A form of myocarditis characterized by eosinophilic infiltration, often associated with hypersensitivity reactions or parasitic infections.
What are the clinical outcomes of acute myocarditis?
Can lead to heart failure, ventricular arrhythmias, or progress to dilated cardiomyopathy.
What is pericarditis?
Inflammation of the pericardium, which can be infectious, inflammatory, or secondary to other conditions.
What are the common viral causes of pericarditis?
Coxsackievirus, echovirus, cytomegalovirus, and hepatitis B virus.
What is infective endocarditis (IE)?
A microbial infection of the endocardial surfaces of the heart, including valves and implanted devices.
What are the risk factors for infective endocarditis?
Prosthetic valves, congenital heart disease, IV drug use, central lines, and poor dental hygiene.
What are the classifications of infective endocarditis?
Native valve IE, prosthetic valve IE, IV drug abuse IE, and nosocomial IE.
What is the most common cause of acute native valve infective endocarditis?
Staphylococcus aureus.
What is the most common cause of subacute native valve infective endocarditis?
Streptococcus viridans group.
What is the most common cause of infective endocarditis in IV drug users?
Staphylococcus aureus, affecting the tricuspid valve.
What is prosthetic valve endocarditis (PVE)?
Infective endocarditis occurring in patients with prosthetic heart valves.
What is the difference between early and late prosthetic valve endocarditis?

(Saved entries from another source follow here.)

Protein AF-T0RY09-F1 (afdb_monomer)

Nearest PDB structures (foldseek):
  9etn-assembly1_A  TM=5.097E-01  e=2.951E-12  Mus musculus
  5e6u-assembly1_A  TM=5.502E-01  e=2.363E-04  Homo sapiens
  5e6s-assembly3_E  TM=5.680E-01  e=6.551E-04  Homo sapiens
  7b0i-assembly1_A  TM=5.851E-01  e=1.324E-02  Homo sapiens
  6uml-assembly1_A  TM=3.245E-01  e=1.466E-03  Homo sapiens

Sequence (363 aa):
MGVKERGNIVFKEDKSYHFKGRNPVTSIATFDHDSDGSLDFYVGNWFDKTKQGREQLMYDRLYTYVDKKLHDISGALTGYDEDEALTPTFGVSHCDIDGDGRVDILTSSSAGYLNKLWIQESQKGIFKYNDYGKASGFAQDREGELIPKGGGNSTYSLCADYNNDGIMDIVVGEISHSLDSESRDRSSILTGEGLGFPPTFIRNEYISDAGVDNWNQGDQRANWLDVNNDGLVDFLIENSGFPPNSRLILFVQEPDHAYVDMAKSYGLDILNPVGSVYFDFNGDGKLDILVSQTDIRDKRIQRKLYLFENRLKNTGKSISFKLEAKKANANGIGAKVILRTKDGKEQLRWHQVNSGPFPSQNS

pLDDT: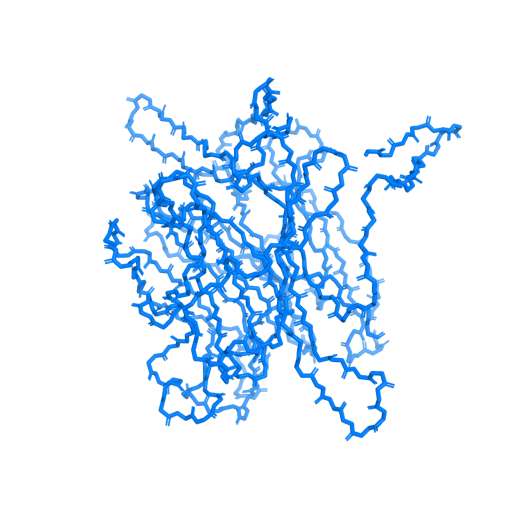 mean 90.58, std 8.31, range [32.78, 98.06]

Mean predicted aligned error: 5.37 Å

Secondary structure (DSSP, 8-state):
--EEETTEEE----TT----S---EEEEEEE-SSSSSSPEEEEEE--B-SSTT--B----EEEEEETTEEEE-GGGEE---TTTS---EEEEEEE-SSSSSSPEEEEEE-TTPPPEEEEEEEETTEEEEEE-HHHHT-S--TTGGGSTT-S--EEEEEEE-SSSSSSPEEEEEEEE-TTS-TTS--SEEEEE--S-SS--EEEEE----TT-SS--EEEEEEEEE-SSSSSSPEEEEEE-SSTTT-BEEEEEEPTTS-EEE-TTTTT---BSEEEEEEE-SSSSSS-EEEEEE--TT-TTSPPEEEEE----SS-----------SSS-TT-TT-EEEEE-TTS-EEEEE--S-S-SS-----

Solvent-accessible surface area (backbone atoms only — not comparable to full-atom values): 19942 Å² total; per-residue (Å²): 130,62,45,81,53,96,91,38,77,43,75,71,88,63,81,60,71,63,80,85,84,87,74,48,66,52,17,68,35,74,38,48,86,82,61,78,28,42,66,23,38,42,37,27,14,24,56,39,66,89,48,85,97,48,78,39,72,27,66,55,41,33,32,44,51,54,96,76,34,65,40,85,48,41,85,31,62,41,69,61,58,84,83,67,55,51,36,39,22,34,8,29,31,73,44,48,60,64,67,84,79,50,70,21,40,40,35,12,10,27,89,19,28,58,22,41,32,28,43,59,45,73,60,96,88,45,67,34,24,38,50,40,9,72,85,17,50,66,13,34,50,78,53,9,71,76,42,93,55,10,20,22,36,18,20,15,42,50,74,45,35,51,84,50,80,82,46,42,22,36,42,38,26,18,51,44,52,60,86,53,61,89,44,36,43,62,26,27,42,28,43,49,75,51,81,48,87,76,40,37,47,54,76,44,73,62,83,72,47,88,89,46,94,80,32,52,41,25,28,44,29,45,40,83,44,48,74,54,34,76,77,48,48,19,40,41,33,24,19,26,65,40,73,97,70,16,32,34,42,25,34,42,54,44,100,85,70,48,72,43,80,41,17,62,84,74,68,43,75,39,55,23,26,46,74,58,44,74,46,53,82,86,71,82,63,46,48,17,42,37,37,28,28,45,36,60,94,38,82,83,45,74,67,45,79,46,77,47,80,63,76,78,76,91,48,52,77,69,85,87,84,86,57,73,40,91,74,39,31,55,66,34,53,73,37,79,45,76,50,74,48,97,90,68,53,59,40,59,44,78,38,71,91,75,64,34,34,25,57,82,76,86,130

Radius of gyration: 20.33 Å; Cα contacts (8 Å, |Δi|>4): 908; chains: 1; bounding box: 53×52×60 Å

Structure (mmCIF, N/CA/C/O backbone):
data_AF-T0RY09-F1
#
_entry.id   AF-T0RY09-F1
#
loop_
_atom_site.group_PDB
_atom_site.id
_atom_site.type_symbol
_atom_site.label_atom_id
_atom_site.label_alt_id
_atom_site.label_comp_id
_atom_site.label_asym_id
_atom_site.label_entity_id
_atom_site.label_seq_id
_atom_site.pdbx_PDB_ins_code
_atom_site.Cartn_x
_atom_site.Cartn_y
_atom_site.Cartn_z
_atom_site.occupancy
_atom_site.B_iso_or_equiv
_atom_site.auth_seq_id
_atom_site.auth_comp_id
_atom_site.auth_asym_id
_atom_site.auth_atom_id
_atom_site.pdbx_PDB_model_num
ATOM 1 N N . MET A 1 1 ? -17.190 15.160 1.599 1.00 56.25 1 MET A N 1
ATOM 2 C CA . MET A 1 1 ? -18.051 14.527 0.569 1.00 56.25 1 MET A CA 1
ATOM 3 C C . MET A 1 1 ? -18.526 15.586 -0.415 1.00 56.25 1 MET A C 1
ATOM 5 O O . MET A 1 1 ? -18.888 16.673 0.022 1.00 56.25 1 MET A O 1
ATOM 9 N N . GLY A 1 2 ? -18.493 15.304 -1.720 1.00 71.81 2 GLY A N 1
ATOM 10 C CA . GLY A 1 2 ? -19.038 16.216 -2.729 1.00 71.81 2 GLY A CA 1
ATOM 11 C C . GLY A 1 2 ? -20.560 16.343 -2.604 1.00 71.81 2 GLY A C 1
ATOM 12 O O . GLY A 1 2 ? -21.245 15.372 -2.289 1.00 71.81 2 GLY A O 1
ATOM 13 N N . VAL A 1 3 ? -21.095 17.539 -2.830 1.00 81.25 3 VAL A N 1
ATOM 14 C CA . VAL A 1 3 ? -22.536 17.819 -2.796 1.00 81.25 3 VAL A CA 1
ATOM 15 C C . VAL A 1 3 ? -23.062 17.816 -4.224 1.00 81.25 3 VAL A C 1
ATOM 17 O O . VAL A 1 3 ? -22.475 18.443 -5.105 1.00 81.25 3 VAL A O 1
ATOM 20 N N . LYS A 1 4 ? -24.174 17.120 -4.471 1.00 83.62 4 LYS A N 1
ATOM 21 C CA . LYS A 1 4 ? -24.819 17.147 -5.785 1.00 83.62 4 LYS A CA 1
ATOM 22 C C . LYS A 1 4 ? -25.518 18.495 -5.982 1.00 83.62 4 LYS A C 1
ATOM 24 O O . LYS A 1 4 ? -26.549 18.753 -5.369 1.00 83.62 4 LYS A O 1
ATOM 29 N N . GLU A 1 5 ? -24.985 19.340 -6.856 1.00 87.19 5 GLU A N 1
ATOM 30 C CA . GLU A 1 5 ? -25.561 20.636 -7.219 1.00 87.19 5 GLU A CA 1
ATOM 31 C C . GLU A 1 5 ? -25.768 20.702 -8.739 1.00 87.19 5 GLU A C 1
ATOM 33 O O . GLU A 1 5 ? -24.833 20.558 -9.524 1.00 87.19 5 GLU A O 1
ATOM 38 N N . ARG A 1 6 ? -27.022 20.910 -9.172 1.00 83.94 6 ARG A N 1
ATOM 39 C CA . ARG A 1 6 ? -27.414 21.045 -10.595 1.00 83.94 6 ARG A CA 1
ATOM 40 C C . ARG A 1 6 ? -26.930 19.901 -11.503 1.00 83.94 6 ARG A C 1
ATOM 42 O O . ARG A 1 6 ? -26.547 20.128 -12.644 1.00 83.94 6 ARG A O 1
ATOM 49 N N . GLY A 1 7 ? -26.947 18.670 -10.993 1.00 88.75 7 GLY A N 1
ATOM 50 C CA . GLY A 1 7 ? -26.505 17.484 -11.736 1.00 88.75 7 GLY A CA 1
ATOM 51 C C . GLY A 1 7 ? -24.998 17.217 -11.679 1.00 88.75 7 GLY A C 1
ATOM 52 O O . GLY A 1 7 ? -24.588 16.127 -12.060 1.00 88.75 7 GLY A O 1
ATOM 53 N N . ASN A 1 8 ? -24.202 18.137 -11.129 1.00 85.31 8 ASN A N 1
ATOM 54 C CA . ASN A 1 8 ? -22.767 17.960 -10.916 1.00 85.31 8 ASN A CA 1
ATOM 55 C C . ASN A 1 8 ? -22.472 17.570 -9.465 1.00 85.31 8 ASN A C 1
ATOM 57 O O . ASN A 1 8 ? -23.224 17.921 -8.557 1.00 85.31 8 ASN A O 1
ATOM 61 N N . ILE A 1 9 ? -21.354 16.884 -9.239 1.00 86.38 9 ILE A N 1
ATOM 62 C CA . ILE A 1 9 ? -20.783 16.699 -7.901 1.00 86.38 9 ILE A CA 1
ATOM 63 C C . ILE A 1 9 ? -19.824 17.865 -7.657 1.00 86.38 9 ILE A C 1
ATOM 65 O O . ILE A 1 9 ? -18.847 18.026 -8.384 1.00 86.38 9 ILE A O 1
ATOM 69 N N . VAL A 1 10 ? -20.115 18.696 -6.657 1.00 87.56 10 VAL A N 1
ATOM 70 C CA . VAL A 1 10 ? -19.299 19.855 -6.281 1.00 87.56 10 VAL A CA 1
ATOM 71 C C . VAL A 1 10 ? -18.573 19.554 -4.980 1.00 87.56 10 VAL A C 1
ATOM 73 O O . VAL A 1 10 ? -19.197 19.274 -3.956 1.00 87.56 10 VAL A O 1
ATOM 76 N N . PHE A 1 11 ? -17.248 19.642 -5.001 1.00 84.38 11 PHE A N 1
ATOM 77 C CA . PHE A 1 11 ? -16.432 19.583 -3.794 1.00 84.38 11 PHE A CA 1
ATOM 78 C C . PHE A 1 11 ? -16.293 20.994 -3.223 1.00 84.38 11 PHE A C 1
ATOM 80 O O . PHE A 1 11 ? -15.963 21.934 -3.946 1.00 84.38 11 PHE A O 1
ATOM 87 N N . LYS A 1 12 ? -16.579 21.151 -1.929 1.00 81.44 12 LYS A N 1
ATOM 88 C CA . LYS A 1 12 ? -16.333 22.392 -1.191 1.00 81.44 12 LYS A CA 1
ATOM 89 C C . LYS A 1 12 ? -15.135 22.162 -0.288 1.00 81.44 12 LYS A C 1
ATOM 91 O O . LYS A 1 12 ? -15.079 21.143 0.395 1.00 81.44 12 LYS A O 1
ATOM 96 N N . GLU A 1 13 ? -14.197 23.099 -0.318 1.00 82.50 13 GLU A N 1
ATOM 97 C CA . GLU A 1 13 ? -13.082 23.124 0.621 1.00 82.50 13 GLU A CA 1
ATOM 98 C C . GLU A 1 13 ? -13.631 23.200 2.049 1.00 82.50 13 GLU A C 1
ATOM 100 O O . GLU A 1 13 ? -14.435 24.085 2.368 1.00 82.50 13 GLU A O 1
ATOM 105 N N . ASP A 1 14 ? -13.196 22.274 2.900 1.00 79.00 14 ASP A N 1
ATOM 106 C CA . ASP A 1 14 ? -13.486 22.340 4.322 1.00 79.00 14 ASP A CA 1
ATOM 107 C C . ASP A 1 14 ? -12.425 23.196 5.016 1.00 79.00 14 ASP A C 1
ATOM 109 O O . ASP A 1 14 ? -11.308 22.760 5.288 1.00 79.00 14 ASP A O 1
ATOM 113 N N . LYS A 1 15 ? -12.797 24.443 5.313 1.00 81.50 15 LYS A N 1
ATOM 114 C CA . LYS A 1 15 ? -11.910 25.424 5.949 1.00 81.50 15 LYS A CA 1
ATOM 115 C C . LYS A 1 15 ? -11.567 25.099 7.405 1.00 81.50 15 LYS A C 1
ATOM 117 O O . LYS A 1 15 ? -10.778 25.833 7.998 1.00 81.50 15 LYS A O 1
ATOM 122 N N . SER A 1 16 ? -12.167 24.064 7.996 1.00 78.06 16 SER A N 1
ATOM 123 C CA . SER A 1 16 ? -11.808 23.617 9.344 1.00 78.06 16 SER A CA 1
ATOM 124 C C . SER A 1 16 ? -10.443 22.915 9.389 1.00 78.06 16 SER A C 1
ATOM 126 O O . SER A 1 16 ? -9.737 23.018 10.392 1.00 78.06 16 SER A O 1
ATOM 128 N N . TYR A 1 17 ? -10.006 22.321 8.274 1.00 80.56 17 TYR A N 1
ATOM 129 C CA . TYR A 1 17 ? -8.688 21.702 8.132 1.00 80.56 17 TYR A CA 1
ATOM 130 C C . TYR A 1 17 ? -7.694 22.699 7.524 1.00 80.56 17 TYR A C 1
ATOM 132 O O . TYR A 1 17 ? -7.560 22.818 6.307 1.00 80.56 17 TYR A O 1
ATOM 140 N N . HIS A 1 18 ? -6.992 23.447 8.379 1.00 83.94 18 HIS A N 1
ATOM 141 C CA . HIS A 1 18 ? -5.987 24.422 7.947 1.00 83.94 18 HIS A CA 1
ATOM 142 C C . HIS A 1 18 ? -4.562 23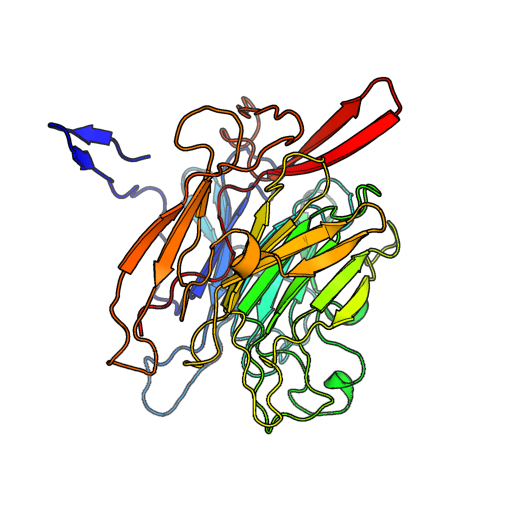.995 8.322 1.00 83.94 18 HIS A C 1
ATOM 144 O O . HIS A 1 18 ? -4.148 24.118 9.477 1.00 83.94 18 HIS A O 1
ATOM 150 N N . PHE A 1 19 ? -3.791 23.553 7.327 1.00 85.00 19 PHE A N 1
ATOM 151 C CA . PHE A 1 19 ? -2.365 23.251 7.465 1.00 85.00 19 PHE A CA 1
ATOM 152 C C . PHE A 1 19 ? -1.525 24.527 7.321 1.00 85.00 19 PHE A C 1
ATOM 154 O O . PHE A 1 19 ? -1.744 25.336 6.416 1.00 85.00 19 PHE A O 1
ATOM 161 N N . LYS A 1 20 ? -0.545 24.720 8.211 1.00 80.62 20 LYS A N 1
ATOM 162 C CA . LYS A 1 20 ? 0.362 25.877 8.164 1.00 80.62 20 LYS A CA 1
ATOM 163 C C . LYS A 1 20 ? 1.597 25.567 7.317 1.00 80.62 20 LYS A C 1
ATOM 165 O O . LYS A 1 20 ? 2.290 24.590 7.571 1.00 80.62 20 LYS A O 1
ATOM 170 N N . GLY A 1 21 ? 1.930 26.475 6.400 1.00 77.94 21 GLY A N 1
ATOM 171 C CA . GLY A 1 21 ? 3.141 26.396 5.577 1.00 77.94 21 GLY A CA 1
ATOM 172 C C . GLY A 1 21 ? 2.937 25.670 4.245 1.00 77.94 21 GLY A C 1
ATOM 173 O O . GLY A 1 21 ? 1.828 25.281 3.891 1.00 77.94 21 GLY A O 1
ATOM 174 N N . ARG A 1 22 ? 4.021 25.546 3.473 1.00 79.12 22 ARG A N 1
ATOM 175 C CA . ARG A 1 22 ? 4.081 24.736 2.251 1.00 79.12 22 ARG A CA 1
ATOM 176 C C . ARG A 1 22 ? 5.131 23.662 2.477 1.00 79.12 22 ARG A C 1
ATOM 178 O O . ARG A 1 22 ? 6.285 24.010 2.696 1.00 79.12 22 ARG A O 1
ATOM 185 N N . ASN A 1 23 ? 4.721 22.403 2.417 1.00 84.62 23 ASN A N 1
ATOM 186 C CA . ASN A 1 23 ? 5.615 21.254 2.500 1.00 84.62 23 ASN A CA 1
ATOM 187 C C . ASN A 1 23 ? 5.564 20.487 1.170 1.00 84.62 23 ASN A C 1
ATOM 189 O O . ASN A 1 23 ? 4.521 20.516 0.506 1.00 84.62 23 ASN A O 1
ATOM 193 N N . PRO A 1 24 ? 6.657 19.828 0.758 1.00 89.56 24 PRO A N 1
ATOM 194 C CA . PRO A 1 24 ? 6.690 18.978 -0.429 1.00 89.56 24 PRO A CA 1
ATOM 195 C C . PRO A 1 24 ? 6.005 17.637 -0.129 1.00 89.56 24 PRO A C 1
ATOM 197 O O . PRO A 1 24 ? 6.645 16.589 -0.106 1.00 89.56 24 PRO A O 1
ATOM 200 N N . VAL A 1 25 ? 4.704 17.697 0.150 1.00 90.06 25 VAL A N 1
ATOM 201 C CA . VAL A 1 25 ? 3.889 16.531 0.488 1.00 90.06 25 VAL A CA 1
ATOM 202 C C . VAL A 1 25 ? 3.776 15.629 -0.728 1.00 90.06 25 VAL A C 1
ATOM 204 O O . VAL A 1 25 ? 3.385 16.075 -1.808 1.00 90.06 25 VAL A O 1
ATOM 207 N N . THR A 1 26 ? 4.085 14.359 -0.527 1.00 90.56 26 THR A N 1
ATOM 208 C CA . THR A 1 26 ? 3.896 13.300 -1.516 1.00 90.56 26 THR A CA 1
ATOM 209 C C . THR A 1 26 ? 2.663 12.502 -1.170 1.00 90.56 26 THR A C 1
ATOM 211 O O . THR A 1 26 ? 1.747 12.483 -1.978 1.00 90.56 26 THR A O 1
ATOM 214 N N . SER A 1 27 ? 2.595 11.917 0.026 1.00 91.69 27 SER A N 1
ATOM 215 C CA . SER A 1 27 ? 1.526 11.000 0.432 1.00 91.69 27 SER A CA 1
ATOM 216 C C . SER A 1 27 ? 0.935 11.360 1.796 1.00 91.69 27 SER A C 1
ATOM 218 O O . SER A 1 27 ? 1.560 12.040 2.611 1.00 91.69 27 SER A O 1
ATOM 220 N N . ILE A 1 28 ? -0.311 10.943 2.022 1.00 92.06 28 ILE A N 1
ATOM 221 C CA . ILE A 1 28 ? -1.069 11.196 3.249 1.00 92.06 28 ILE A CA 1
ATOM 222 C C . ILE A 1 28 ? -1.806 9.913 3.637 1.00 92.06 28 ILE A C 1
ATOM 224 O O . ILE A 1 28 ? -2.522 9.341 2.814 1.00 92.06 28 ILE A O 1
ATOM 228 N N . ALA A 1 29 ? -1.699 9.523 4.906 1.00 93.00 29 ALA A N 1
ATOM 229 C CA . ALA A 1 29 ? -2.566 8.527 5.527 1.00 93.00 29 ALA A CA 1
ATOM 230 C C . ALA A 1 29 ? -3.506 9.204 6.531 1.00 93.00 29 ALA A C 1
ATOM 232 O O . ALA A 1 29 ? -3.099 10.107 7.264 1.00 93.00 29 ALA A O 1
ATOM 233 N N . THR A 1 30 ? -4.766 8.765 6.549 1.00 92.50 30 THR A N 1
ATOM 234 C CA . THR A 1 30 ? -5.805 9.278 7.451 1.00 92.50 30 THR A CA 1
ATOM 235 C C . THR A 1 30 ? -6.321 8.161 8.335 1.00 92.50 30 THR A C 1
ATOM 237 O O . THR A 1 30 ? -6.817 7.166 7.809 1.00 92.50 30 THR A O 1
ATOM 240 N N . PHE A 1 31 ? -6.246 8.333 9.646 1.00 93.50 31 PHE A N 1
ATOM 241 C CA . PHE A 1 31 ? -6.664 7.345 10.640 1.00 93.50 31 PHE A CA 1
ATOM 242 C C . PHE A 1 31 ? -7.013 8.055 11.950 1.00 93.50 31 PHE A C 1
ATOM 244 O O . PHE A 1 31 ? -6.757 9.243 12.083 1.00 93.50 31 PHE A O 1
ATOM 251 N N . ASP A 1 32 ? -7.642 7.349 12.880 1.00 93.56 32 ASP A N 1
ATOM 252 C CA . ASP A 1 32 ? -8.035 7.867 14.195 1.00 93.56 32 ASP A CA 1
ATOM 253 C C . ASP A 1 32 ? -7.003 7.377 15.215 1.00 93.56 32 ASP A C 1
ATOM 255 O O . ASP A 1 32 ? -7.006 6.205 15.599 1.00 93.56 32 ASP A O 1
ATOM 259 N N . HIS A 1 33 ? -6.028 8.226 15.528 1.00 92.69 33 HIS A N 1
ATOM 260 C CA . HIS A 1 33 ? -4.793 7.810 16.186 1.00 92.69 33 HIS A CA 1
ATOM 261 C C . HIS A 1 33 ? -4.948 7.631 17.697 1.00 92.69 33 HIS A C 1
ATOM 263 O O . HIS A 1 33 ? -4.233 6.840 18.306 1.00 92.69 33 HIS A O 1
ATOM 269 N N . ASP A 1 34 ? -5.868 8.368 18.310 1.00 91.81 34 ASP A N 1
ATOM 270 C CA . ASP A 1 34 ? -6.130 8.364 19.747 1.00 91.81 34 ASP A CA 1
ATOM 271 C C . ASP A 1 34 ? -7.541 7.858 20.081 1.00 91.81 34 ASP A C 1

Early PVE occurs within 60 days of surgery and is caused by Staph epidermidis and Gram-negative bacilli, while late PVE occurs after 60 days and is often caused by streptococci and Staph aureus.
What is the most common causative organism of nosocomial infective endocarditis?
Staphylococcus aureus.
Which heart valve is most commonly affected in infective endocarditis?
Mitral valve (28-45%).
What are the major complications of infective endocarditis?
Heart failure, embolic stroke, septic emboli, renal failure, and valve destruction.
What are Janeway lesions?
Non-tender, erythematous macules on the palms and soles seen in infective endocarditis.
What are Osler’s nodes?
Painful, raised nodules on the fingers and toes seen in infective endocarditis.
What are Roth spots?
Retinal hemorrhages with a white center seen in infective endocarditis.
What is the Duke’s criteria for diagnosing infective endocarditis?
Requires 2 major, 1 major + 3 minor, or 5 minor criteria.